Memang yang akan ditemui si pemuda bukanlah Firaun, tapi beliaulah wali yang akan memilih kepada siapa akan menyerahkan tanggung jawab anak perempuannya. Seminggu kemudian dengan modal nekad dan pisang molen kartika sari si pemuda memberanikan diri mendatangi rumahnya, dengan tekad: “Bismillah, mau jomblo seumur hidup atau nikah?” Tentu pilihan kedua yang dibela-belanya.

Menghadap calon mertua lebih mendebarkan daripada interview lamaran kerja oleh Direktur perusahaan. Karena jawaban interview bisa di-set dan dipoles sedemikian rupa, tapi siapa bisa kira pertanyaan calon mertua? Sampai-sampai si G sempat mengingatkan untuk rileks saja, santai kayak di pantai. Namun, si pemuda tak dapat menutupi gurat dan air muka tegangnya. Kurang bisa meyakinkan calon mertua itu artinya memperpanjang tiket terusan menjomblo. Jodoh adalah takdir, sementara jomblo adalah nasib.

Dari pertemuan itu kemudian dilanjutkan dengan pertemuan antar dua keluarga. Saling memperkenalkan. Mempertemukan calon dengan orang tua sekaligus meminta pendapat tentang siapa yang dipilih anaknya akan memperkuat hati untuk memilih. Berselang waktu tiga bulan dari pertemuan pertama, si pemuda memberanikan diri mengajak serta keluarga untuk melamar di tanggal 19 Desember 2015. Di tanggal ini, setahun kemarin, si pemuda menyatakan keseriusan dan komitmen ingin membangun rumah tangga bersamanya.

Tanggalkanlah perasaanmu saat akan memilih pasangan hidup. Karena ketika kamu libatkan perasaan maka disitulah nafsu turut hadir. Nafsu datangnya dari setan, dan ini akan menghalangi kejernihan hatimu untuk berserah.

Memilih pasangan hidup adalah tentang berserah dan menerima. Dan disaat itulah keberserahan si pemuda tadi diuji, menguji saat melantunkan doa istikhoroh, “Jika ia yang terbaik, maka mudahkan… Dan jika ia bukan yang terbaik, maka pilihkan dengan yang lebih baik.” Benarkah hatinya sudah posisi netral saat bermunajat?
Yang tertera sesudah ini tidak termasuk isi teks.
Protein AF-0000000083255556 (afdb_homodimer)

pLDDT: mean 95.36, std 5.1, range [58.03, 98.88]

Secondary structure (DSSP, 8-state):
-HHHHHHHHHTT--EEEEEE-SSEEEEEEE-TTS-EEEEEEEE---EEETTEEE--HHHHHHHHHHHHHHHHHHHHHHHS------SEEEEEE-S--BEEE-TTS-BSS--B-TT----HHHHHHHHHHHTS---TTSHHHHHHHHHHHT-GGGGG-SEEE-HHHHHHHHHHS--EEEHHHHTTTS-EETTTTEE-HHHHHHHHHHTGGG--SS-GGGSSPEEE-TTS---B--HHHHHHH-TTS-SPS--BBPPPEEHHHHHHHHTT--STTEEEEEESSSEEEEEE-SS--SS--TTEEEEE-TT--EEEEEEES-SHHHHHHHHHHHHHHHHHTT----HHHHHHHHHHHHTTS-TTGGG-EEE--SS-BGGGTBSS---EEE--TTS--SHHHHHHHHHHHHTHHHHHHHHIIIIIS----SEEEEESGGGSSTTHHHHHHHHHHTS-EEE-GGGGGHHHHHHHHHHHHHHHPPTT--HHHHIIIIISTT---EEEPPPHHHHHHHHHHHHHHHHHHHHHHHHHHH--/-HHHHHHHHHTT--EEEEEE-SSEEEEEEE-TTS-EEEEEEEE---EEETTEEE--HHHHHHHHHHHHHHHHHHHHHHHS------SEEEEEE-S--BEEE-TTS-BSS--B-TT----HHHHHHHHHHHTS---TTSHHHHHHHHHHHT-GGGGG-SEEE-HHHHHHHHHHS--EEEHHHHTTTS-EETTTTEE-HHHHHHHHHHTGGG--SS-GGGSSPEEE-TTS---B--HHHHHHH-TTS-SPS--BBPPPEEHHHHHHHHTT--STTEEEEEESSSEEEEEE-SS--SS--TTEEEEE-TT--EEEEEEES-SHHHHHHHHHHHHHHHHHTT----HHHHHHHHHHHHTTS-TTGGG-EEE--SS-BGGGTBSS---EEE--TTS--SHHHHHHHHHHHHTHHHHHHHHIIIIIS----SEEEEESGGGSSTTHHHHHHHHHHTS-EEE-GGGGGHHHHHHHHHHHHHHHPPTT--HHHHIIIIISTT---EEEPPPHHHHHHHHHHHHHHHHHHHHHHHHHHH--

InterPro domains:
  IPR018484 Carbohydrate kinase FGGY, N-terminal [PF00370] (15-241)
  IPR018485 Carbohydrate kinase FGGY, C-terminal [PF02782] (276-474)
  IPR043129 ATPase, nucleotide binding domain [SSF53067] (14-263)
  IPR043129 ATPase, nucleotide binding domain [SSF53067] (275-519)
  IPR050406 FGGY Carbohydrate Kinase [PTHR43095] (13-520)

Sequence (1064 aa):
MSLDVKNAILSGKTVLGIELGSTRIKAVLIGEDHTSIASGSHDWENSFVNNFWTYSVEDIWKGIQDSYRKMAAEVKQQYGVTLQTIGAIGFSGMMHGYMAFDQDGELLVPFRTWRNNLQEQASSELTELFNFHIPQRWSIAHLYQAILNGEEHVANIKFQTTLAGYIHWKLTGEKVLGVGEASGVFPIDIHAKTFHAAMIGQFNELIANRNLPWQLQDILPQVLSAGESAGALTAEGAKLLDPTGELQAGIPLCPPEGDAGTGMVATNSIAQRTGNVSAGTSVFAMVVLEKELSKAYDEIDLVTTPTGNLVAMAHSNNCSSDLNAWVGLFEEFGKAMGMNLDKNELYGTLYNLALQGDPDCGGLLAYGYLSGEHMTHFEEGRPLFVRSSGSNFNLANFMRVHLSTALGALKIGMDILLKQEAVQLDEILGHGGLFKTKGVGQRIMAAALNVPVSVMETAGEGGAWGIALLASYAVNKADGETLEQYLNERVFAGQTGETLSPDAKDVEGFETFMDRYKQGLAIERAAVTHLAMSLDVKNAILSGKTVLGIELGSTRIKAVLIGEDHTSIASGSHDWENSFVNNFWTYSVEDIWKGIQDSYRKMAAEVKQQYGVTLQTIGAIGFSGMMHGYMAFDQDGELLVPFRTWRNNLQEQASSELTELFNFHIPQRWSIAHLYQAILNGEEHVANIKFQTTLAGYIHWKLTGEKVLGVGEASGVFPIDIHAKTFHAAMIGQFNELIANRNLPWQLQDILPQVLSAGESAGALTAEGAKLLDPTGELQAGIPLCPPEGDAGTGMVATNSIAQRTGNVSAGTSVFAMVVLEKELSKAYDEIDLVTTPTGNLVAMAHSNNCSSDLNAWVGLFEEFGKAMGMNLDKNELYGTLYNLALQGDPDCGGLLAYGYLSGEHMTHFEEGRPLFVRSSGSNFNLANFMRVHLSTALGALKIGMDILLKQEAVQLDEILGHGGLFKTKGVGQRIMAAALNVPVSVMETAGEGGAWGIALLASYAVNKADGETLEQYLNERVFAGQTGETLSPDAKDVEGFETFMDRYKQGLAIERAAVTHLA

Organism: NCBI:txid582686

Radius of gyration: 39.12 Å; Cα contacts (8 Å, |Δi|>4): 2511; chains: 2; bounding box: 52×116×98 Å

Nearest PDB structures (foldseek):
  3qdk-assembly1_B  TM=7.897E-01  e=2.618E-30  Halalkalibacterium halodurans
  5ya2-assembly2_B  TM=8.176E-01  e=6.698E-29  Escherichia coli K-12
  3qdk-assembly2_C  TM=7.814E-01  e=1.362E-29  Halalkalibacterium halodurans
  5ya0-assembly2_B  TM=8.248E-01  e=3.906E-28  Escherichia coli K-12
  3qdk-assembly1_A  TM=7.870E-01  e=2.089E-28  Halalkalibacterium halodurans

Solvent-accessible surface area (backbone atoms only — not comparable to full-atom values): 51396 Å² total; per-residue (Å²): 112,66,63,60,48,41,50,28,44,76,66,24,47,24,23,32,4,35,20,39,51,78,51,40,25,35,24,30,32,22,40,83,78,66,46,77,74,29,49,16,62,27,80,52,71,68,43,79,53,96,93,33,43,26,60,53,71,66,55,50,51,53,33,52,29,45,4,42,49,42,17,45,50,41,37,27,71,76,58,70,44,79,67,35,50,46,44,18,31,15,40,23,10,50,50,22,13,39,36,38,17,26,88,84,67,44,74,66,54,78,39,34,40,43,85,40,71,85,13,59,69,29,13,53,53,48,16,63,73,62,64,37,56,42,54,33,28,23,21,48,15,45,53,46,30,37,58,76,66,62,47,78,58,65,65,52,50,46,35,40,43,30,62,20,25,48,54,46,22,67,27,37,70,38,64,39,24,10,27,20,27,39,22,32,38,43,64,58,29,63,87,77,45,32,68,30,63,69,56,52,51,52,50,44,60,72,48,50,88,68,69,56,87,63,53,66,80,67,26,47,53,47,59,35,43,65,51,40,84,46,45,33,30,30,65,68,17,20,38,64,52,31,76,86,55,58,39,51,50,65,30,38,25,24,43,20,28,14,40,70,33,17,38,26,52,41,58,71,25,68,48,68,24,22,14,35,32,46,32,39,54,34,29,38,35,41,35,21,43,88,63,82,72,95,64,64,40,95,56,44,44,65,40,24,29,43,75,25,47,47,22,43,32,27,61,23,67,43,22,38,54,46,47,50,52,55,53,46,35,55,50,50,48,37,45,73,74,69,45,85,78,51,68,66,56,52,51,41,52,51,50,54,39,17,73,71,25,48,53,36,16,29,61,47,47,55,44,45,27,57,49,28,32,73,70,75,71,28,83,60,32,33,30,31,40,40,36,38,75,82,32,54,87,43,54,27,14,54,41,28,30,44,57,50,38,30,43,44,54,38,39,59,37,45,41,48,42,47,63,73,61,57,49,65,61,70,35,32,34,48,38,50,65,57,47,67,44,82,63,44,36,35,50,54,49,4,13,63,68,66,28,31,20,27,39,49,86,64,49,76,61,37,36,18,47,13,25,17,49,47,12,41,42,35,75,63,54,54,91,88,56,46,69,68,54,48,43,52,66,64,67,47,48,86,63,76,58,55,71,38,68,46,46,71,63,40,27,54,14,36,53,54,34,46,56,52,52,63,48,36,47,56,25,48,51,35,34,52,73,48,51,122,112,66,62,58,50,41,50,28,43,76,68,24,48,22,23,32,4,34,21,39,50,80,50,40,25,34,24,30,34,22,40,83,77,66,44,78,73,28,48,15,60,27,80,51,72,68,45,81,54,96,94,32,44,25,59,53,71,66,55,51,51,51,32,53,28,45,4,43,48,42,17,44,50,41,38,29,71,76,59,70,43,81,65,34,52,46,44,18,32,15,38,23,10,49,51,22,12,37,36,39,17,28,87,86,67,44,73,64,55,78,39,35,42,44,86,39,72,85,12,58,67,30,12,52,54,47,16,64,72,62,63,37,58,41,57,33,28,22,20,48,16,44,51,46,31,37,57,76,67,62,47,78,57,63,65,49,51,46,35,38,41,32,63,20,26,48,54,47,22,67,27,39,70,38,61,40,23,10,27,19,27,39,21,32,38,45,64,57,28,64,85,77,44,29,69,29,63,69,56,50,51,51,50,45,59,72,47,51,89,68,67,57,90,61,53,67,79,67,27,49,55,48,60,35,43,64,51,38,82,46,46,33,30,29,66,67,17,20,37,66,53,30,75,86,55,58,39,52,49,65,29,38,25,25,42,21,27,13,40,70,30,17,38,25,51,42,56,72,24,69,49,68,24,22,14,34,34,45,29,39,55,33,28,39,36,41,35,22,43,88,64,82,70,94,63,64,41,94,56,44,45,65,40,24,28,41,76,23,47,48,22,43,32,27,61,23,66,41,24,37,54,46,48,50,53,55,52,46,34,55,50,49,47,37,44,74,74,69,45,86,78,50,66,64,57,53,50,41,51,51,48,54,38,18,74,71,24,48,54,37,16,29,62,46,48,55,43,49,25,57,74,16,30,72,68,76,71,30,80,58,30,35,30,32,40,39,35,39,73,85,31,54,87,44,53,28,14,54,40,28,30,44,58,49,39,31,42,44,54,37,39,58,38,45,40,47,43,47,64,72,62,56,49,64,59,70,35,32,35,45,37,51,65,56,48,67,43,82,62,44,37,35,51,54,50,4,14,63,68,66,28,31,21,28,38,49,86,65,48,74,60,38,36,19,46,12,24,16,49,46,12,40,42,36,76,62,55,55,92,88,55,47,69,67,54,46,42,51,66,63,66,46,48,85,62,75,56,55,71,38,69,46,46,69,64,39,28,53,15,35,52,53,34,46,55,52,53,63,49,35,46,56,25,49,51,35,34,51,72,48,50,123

Jika kamu menemukan hal-hal yang berpotensi baik darinya, dan kamu bisa berpotensi baik untuknya, maka majulah temui walinya untuk meminta restu menikahinya. Karena lelaki sejati adalah ia yang berani menemui wali pujaan hatinya untuk satu niat mulia: menikah. Alangkah lebih indah menggenggam erat tangannya setelah menggenggam erat tangan walinya untuk berucap qabul.